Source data
----------------------------------------
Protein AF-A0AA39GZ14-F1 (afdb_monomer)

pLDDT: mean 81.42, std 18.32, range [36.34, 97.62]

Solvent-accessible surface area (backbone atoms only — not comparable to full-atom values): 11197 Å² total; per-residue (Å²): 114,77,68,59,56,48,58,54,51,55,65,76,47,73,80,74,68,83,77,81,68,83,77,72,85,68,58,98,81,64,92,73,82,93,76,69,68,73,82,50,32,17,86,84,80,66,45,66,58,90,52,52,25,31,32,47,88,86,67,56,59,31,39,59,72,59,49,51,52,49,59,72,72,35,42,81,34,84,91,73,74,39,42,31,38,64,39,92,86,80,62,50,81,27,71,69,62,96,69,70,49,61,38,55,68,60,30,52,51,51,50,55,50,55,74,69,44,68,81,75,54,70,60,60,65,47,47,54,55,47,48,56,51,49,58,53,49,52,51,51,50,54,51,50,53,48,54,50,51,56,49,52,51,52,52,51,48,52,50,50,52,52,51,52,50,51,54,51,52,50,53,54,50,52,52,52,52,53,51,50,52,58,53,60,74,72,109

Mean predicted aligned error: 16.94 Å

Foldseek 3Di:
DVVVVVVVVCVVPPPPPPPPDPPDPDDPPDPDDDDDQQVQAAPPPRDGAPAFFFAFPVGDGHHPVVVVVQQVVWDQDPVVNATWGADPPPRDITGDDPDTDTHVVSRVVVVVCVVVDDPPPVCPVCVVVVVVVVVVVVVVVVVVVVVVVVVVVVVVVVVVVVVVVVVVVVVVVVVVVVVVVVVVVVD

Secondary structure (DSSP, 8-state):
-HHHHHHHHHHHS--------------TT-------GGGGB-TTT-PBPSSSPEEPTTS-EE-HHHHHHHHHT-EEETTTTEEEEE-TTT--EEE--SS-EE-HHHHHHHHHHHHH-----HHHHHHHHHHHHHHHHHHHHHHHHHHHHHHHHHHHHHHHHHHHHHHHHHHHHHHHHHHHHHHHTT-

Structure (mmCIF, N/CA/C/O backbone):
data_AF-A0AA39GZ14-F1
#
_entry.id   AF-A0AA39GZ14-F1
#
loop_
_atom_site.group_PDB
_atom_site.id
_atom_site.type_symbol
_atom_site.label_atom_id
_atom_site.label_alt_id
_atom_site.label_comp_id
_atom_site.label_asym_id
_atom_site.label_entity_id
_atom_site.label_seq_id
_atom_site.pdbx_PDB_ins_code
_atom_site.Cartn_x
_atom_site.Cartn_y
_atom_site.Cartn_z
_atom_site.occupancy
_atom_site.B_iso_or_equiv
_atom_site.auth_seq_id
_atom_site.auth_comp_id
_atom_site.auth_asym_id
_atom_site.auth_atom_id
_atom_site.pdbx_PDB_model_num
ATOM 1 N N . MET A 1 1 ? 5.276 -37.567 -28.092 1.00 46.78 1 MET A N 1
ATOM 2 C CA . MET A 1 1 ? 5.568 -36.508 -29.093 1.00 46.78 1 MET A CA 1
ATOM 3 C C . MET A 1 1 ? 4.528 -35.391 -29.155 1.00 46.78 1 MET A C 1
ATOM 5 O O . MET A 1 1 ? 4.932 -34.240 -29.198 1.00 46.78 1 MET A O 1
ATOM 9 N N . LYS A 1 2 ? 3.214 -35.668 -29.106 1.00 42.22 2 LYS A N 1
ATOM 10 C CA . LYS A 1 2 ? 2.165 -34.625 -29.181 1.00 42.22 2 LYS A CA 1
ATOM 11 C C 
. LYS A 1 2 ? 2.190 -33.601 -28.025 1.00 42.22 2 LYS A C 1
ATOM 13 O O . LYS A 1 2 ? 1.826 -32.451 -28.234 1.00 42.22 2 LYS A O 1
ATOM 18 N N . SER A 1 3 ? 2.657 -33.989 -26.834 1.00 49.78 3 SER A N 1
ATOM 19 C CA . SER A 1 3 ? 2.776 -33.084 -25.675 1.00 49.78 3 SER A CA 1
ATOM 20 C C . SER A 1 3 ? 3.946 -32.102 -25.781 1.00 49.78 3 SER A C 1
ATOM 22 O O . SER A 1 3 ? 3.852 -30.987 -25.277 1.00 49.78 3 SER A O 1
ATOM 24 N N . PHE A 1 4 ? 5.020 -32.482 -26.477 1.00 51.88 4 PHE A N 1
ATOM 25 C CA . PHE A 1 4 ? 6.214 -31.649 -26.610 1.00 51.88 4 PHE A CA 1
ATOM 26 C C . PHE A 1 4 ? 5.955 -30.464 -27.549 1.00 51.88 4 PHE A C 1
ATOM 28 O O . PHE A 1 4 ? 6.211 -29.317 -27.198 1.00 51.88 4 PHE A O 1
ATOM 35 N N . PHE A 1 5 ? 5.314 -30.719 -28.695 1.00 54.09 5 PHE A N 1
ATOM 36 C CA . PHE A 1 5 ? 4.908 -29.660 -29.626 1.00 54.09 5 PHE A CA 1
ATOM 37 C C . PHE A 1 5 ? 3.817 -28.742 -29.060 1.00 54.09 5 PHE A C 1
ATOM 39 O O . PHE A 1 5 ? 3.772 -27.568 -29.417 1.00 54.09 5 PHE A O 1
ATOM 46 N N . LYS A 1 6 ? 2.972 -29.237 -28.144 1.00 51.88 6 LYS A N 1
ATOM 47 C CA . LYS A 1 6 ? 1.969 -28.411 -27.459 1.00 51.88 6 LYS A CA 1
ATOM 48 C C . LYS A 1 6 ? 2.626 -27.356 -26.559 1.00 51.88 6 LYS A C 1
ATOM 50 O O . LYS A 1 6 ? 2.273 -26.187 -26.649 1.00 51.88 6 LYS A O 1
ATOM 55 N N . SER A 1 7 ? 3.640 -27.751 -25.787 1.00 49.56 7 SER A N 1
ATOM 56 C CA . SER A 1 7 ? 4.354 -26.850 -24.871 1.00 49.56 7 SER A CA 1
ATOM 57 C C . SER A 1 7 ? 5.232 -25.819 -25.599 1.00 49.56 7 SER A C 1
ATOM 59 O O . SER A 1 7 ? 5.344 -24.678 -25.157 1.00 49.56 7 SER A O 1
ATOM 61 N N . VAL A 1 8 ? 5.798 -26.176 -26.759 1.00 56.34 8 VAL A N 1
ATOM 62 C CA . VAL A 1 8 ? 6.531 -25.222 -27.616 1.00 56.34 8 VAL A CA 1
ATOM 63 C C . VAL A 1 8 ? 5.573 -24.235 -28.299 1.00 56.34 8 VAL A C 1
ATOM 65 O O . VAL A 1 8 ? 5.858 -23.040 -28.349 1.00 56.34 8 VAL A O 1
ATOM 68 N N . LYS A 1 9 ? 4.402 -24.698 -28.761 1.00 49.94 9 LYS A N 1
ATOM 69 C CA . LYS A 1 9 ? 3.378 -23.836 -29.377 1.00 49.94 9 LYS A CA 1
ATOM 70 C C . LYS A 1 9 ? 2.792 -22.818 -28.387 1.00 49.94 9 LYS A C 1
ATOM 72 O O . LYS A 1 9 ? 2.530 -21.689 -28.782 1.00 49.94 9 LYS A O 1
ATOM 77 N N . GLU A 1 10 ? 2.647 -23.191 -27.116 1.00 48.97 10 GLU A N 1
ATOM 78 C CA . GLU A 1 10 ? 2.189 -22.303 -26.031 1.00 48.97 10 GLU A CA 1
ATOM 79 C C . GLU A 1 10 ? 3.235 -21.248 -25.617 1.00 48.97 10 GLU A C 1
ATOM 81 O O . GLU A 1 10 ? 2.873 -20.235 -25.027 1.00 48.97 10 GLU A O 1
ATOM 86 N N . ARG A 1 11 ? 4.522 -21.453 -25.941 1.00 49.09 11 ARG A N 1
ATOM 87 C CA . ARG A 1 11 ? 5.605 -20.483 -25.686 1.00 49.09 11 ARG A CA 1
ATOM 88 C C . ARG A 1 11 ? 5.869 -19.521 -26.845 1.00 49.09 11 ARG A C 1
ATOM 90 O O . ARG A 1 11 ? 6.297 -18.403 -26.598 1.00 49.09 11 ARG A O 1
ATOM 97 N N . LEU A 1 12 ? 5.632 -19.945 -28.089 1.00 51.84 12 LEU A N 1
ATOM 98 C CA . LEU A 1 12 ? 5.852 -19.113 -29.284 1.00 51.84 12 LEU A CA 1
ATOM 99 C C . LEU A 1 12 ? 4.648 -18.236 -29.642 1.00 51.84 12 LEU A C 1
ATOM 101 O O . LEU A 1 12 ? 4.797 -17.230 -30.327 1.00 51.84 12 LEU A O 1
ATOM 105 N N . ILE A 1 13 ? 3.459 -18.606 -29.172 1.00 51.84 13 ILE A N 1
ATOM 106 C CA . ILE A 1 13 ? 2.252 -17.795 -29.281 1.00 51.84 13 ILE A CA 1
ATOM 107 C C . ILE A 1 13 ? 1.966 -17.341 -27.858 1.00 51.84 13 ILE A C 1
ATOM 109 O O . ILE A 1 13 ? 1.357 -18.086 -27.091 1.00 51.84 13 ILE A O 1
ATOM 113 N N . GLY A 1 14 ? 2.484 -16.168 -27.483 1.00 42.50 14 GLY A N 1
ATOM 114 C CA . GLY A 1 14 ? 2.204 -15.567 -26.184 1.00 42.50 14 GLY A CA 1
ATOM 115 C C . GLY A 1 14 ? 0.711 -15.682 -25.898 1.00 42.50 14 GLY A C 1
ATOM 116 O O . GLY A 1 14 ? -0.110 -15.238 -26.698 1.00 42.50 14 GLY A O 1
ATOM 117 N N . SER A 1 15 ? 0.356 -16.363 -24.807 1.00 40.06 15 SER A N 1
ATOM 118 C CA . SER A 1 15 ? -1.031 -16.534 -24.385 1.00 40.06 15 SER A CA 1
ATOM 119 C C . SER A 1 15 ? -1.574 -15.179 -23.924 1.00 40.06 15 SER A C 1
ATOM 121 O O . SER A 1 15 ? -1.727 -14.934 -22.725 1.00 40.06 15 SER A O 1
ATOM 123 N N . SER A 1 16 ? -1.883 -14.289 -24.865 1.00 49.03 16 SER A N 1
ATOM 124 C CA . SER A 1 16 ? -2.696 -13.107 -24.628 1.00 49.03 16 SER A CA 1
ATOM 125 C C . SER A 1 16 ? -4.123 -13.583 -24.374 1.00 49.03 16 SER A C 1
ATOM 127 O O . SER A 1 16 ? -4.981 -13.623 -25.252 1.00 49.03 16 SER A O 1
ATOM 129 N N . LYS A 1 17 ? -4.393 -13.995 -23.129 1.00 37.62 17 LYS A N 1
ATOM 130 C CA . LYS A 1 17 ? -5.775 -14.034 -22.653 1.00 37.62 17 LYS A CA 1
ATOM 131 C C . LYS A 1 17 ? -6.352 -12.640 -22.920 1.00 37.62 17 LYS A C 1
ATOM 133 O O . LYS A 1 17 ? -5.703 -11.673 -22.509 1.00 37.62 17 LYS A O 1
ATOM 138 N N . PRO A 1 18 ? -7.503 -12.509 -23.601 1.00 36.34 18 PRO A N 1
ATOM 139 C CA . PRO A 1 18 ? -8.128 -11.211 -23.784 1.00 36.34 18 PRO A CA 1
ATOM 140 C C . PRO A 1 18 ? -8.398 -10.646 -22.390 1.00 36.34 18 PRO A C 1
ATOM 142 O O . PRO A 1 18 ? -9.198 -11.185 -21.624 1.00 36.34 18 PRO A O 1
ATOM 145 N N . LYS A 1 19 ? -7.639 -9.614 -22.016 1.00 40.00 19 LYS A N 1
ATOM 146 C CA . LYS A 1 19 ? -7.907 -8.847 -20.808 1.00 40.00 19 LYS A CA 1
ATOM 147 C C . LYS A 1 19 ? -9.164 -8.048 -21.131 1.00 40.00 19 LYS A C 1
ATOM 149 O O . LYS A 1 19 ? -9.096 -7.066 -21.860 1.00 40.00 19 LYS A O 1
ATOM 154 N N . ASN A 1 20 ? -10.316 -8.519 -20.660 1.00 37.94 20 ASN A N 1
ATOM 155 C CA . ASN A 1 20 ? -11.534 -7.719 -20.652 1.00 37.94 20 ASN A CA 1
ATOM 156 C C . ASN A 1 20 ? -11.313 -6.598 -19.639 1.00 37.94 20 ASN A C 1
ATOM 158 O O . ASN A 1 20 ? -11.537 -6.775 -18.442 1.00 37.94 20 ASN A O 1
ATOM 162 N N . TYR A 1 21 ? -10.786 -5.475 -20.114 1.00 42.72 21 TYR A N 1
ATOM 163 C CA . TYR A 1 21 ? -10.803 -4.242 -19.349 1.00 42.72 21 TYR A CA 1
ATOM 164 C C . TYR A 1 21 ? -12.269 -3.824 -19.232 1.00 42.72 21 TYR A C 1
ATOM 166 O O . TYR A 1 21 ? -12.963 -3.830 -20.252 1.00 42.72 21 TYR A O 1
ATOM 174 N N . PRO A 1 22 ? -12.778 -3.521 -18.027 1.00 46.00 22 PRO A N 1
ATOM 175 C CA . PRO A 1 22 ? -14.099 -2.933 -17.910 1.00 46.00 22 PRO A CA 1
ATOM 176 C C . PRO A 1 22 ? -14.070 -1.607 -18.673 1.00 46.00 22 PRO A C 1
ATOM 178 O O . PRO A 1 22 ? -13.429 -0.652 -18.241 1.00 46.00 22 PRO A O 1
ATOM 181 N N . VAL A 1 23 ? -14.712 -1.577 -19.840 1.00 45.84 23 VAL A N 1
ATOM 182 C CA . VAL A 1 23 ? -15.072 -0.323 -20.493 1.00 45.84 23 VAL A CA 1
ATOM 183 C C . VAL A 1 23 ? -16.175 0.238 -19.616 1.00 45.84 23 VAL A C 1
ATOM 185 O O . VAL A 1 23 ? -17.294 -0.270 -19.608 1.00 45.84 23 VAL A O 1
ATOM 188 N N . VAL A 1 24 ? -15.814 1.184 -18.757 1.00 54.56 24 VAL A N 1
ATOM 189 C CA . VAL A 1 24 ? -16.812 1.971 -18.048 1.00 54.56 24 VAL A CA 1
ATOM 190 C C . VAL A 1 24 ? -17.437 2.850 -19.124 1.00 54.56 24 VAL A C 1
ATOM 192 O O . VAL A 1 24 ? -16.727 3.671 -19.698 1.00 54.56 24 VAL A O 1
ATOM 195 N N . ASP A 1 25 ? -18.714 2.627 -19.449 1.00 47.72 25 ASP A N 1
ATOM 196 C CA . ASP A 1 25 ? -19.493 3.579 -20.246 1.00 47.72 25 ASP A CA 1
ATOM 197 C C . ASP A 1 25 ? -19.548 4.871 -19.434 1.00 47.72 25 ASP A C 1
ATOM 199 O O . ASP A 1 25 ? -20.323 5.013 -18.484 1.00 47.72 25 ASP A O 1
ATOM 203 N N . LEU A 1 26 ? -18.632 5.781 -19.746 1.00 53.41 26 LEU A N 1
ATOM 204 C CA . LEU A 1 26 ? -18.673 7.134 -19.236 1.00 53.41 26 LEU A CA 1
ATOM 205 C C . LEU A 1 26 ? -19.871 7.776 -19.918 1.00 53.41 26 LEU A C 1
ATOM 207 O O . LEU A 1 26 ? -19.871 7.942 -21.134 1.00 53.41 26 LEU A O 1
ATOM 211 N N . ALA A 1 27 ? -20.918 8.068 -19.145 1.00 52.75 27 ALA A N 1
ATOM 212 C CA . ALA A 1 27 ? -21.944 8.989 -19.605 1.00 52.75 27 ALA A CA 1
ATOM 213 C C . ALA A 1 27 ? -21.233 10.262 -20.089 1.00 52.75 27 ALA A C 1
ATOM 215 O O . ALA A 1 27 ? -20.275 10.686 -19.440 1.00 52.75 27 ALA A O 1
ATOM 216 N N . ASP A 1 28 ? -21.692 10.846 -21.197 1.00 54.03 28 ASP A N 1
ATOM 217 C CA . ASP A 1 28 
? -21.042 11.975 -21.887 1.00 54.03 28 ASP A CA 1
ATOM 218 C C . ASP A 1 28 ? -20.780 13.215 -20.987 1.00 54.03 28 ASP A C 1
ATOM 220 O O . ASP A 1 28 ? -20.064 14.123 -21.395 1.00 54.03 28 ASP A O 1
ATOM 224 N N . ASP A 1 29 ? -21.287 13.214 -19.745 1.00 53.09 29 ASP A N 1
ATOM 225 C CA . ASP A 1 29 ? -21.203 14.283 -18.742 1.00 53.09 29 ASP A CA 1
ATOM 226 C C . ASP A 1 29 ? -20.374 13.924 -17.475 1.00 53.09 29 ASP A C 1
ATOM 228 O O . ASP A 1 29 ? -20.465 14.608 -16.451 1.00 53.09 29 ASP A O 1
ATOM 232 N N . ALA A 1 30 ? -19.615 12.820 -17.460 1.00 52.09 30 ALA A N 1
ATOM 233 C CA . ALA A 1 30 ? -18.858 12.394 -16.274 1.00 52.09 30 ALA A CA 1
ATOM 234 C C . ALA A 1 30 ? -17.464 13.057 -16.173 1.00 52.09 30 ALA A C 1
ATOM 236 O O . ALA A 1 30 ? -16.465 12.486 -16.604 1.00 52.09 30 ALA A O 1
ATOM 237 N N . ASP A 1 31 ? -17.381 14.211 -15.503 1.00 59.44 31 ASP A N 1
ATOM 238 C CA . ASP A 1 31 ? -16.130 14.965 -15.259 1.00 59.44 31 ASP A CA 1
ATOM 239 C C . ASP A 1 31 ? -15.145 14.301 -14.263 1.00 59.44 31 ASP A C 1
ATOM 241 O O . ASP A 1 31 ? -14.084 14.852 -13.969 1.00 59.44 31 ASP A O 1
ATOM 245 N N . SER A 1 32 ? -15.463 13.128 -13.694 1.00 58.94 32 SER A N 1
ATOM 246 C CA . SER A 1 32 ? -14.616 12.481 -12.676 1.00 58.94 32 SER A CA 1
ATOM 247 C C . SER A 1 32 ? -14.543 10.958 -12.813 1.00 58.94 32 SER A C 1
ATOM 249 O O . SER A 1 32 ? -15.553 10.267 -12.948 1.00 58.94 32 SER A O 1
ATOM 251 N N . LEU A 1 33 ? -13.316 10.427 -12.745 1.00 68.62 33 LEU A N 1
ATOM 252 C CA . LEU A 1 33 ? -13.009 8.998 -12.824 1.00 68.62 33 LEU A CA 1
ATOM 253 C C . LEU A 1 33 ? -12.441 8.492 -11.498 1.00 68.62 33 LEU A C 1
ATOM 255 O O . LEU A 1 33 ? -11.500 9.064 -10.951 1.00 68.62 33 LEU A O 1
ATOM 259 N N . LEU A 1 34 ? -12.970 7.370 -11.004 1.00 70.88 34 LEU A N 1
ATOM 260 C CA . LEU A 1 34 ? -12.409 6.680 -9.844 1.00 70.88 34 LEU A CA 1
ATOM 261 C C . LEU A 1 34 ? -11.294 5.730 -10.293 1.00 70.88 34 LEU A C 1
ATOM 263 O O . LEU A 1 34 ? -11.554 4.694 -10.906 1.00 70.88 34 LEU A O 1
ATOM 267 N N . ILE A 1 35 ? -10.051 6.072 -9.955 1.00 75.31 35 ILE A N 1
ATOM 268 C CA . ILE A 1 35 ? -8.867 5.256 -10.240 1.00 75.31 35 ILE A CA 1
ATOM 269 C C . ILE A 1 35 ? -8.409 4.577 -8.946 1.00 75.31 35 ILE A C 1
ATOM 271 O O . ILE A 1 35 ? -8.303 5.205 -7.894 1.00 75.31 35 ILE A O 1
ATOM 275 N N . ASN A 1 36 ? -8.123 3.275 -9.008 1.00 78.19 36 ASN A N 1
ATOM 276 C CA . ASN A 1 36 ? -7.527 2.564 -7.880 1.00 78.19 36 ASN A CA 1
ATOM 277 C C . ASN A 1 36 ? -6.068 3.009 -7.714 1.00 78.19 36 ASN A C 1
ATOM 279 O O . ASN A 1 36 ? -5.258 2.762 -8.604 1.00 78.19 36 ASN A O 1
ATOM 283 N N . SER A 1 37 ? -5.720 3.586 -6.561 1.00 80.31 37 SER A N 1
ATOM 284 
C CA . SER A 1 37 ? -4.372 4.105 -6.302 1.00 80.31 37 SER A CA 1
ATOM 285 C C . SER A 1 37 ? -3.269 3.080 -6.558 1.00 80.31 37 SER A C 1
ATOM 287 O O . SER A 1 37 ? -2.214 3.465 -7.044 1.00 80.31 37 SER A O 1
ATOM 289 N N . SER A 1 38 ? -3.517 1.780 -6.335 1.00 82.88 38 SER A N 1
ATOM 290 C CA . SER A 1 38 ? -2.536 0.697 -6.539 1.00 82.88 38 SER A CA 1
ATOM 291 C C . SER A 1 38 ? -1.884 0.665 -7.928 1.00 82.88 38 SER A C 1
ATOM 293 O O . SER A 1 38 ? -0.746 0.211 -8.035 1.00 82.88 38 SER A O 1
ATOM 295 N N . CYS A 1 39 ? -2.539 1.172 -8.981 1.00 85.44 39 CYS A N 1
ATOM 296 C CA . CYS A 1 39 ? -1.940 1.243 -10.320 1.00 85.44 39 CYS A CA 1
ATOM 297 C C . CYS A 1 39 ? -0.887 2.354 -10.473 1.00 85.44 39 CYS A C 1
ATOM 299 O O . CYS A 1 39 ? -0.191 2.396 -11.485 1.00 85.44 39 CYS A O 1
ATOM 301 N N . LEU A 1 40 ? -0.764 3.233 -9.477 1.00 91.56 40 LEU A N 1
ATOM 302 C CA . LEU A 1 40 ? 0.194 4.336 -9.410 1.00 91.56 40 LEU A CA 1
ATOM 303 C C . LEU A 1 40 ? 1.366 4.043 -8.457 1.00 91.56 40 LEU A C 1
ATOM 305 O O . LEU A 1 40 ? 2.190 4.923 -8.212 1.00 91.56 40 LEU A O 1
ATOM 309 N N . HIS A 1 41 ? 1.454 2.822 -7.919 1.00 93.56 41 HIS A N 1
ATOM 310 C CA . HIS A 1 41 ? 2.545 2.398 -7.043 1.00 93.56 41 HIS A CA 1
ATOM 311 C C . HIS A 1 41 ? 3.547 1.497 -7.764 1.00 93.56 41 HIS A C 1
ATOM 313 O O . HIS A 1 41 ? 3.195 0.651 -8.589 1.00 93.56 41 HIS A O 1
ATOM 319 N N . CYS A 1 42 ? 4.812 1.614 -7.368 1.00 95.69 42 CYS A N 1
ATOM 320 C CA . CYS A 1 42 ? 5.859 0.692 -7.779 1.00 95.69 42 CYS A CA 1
----------------------------------------
From the opening line of the data above through the line holding "pLDDT: mean 81.42, std", give every line again exactly as it stands.

Protein AF-A0AA39GZ14-F1 (afdb_monomer)

pLDDT: mean 81.42, std 18.32, range [36.34, 97.62]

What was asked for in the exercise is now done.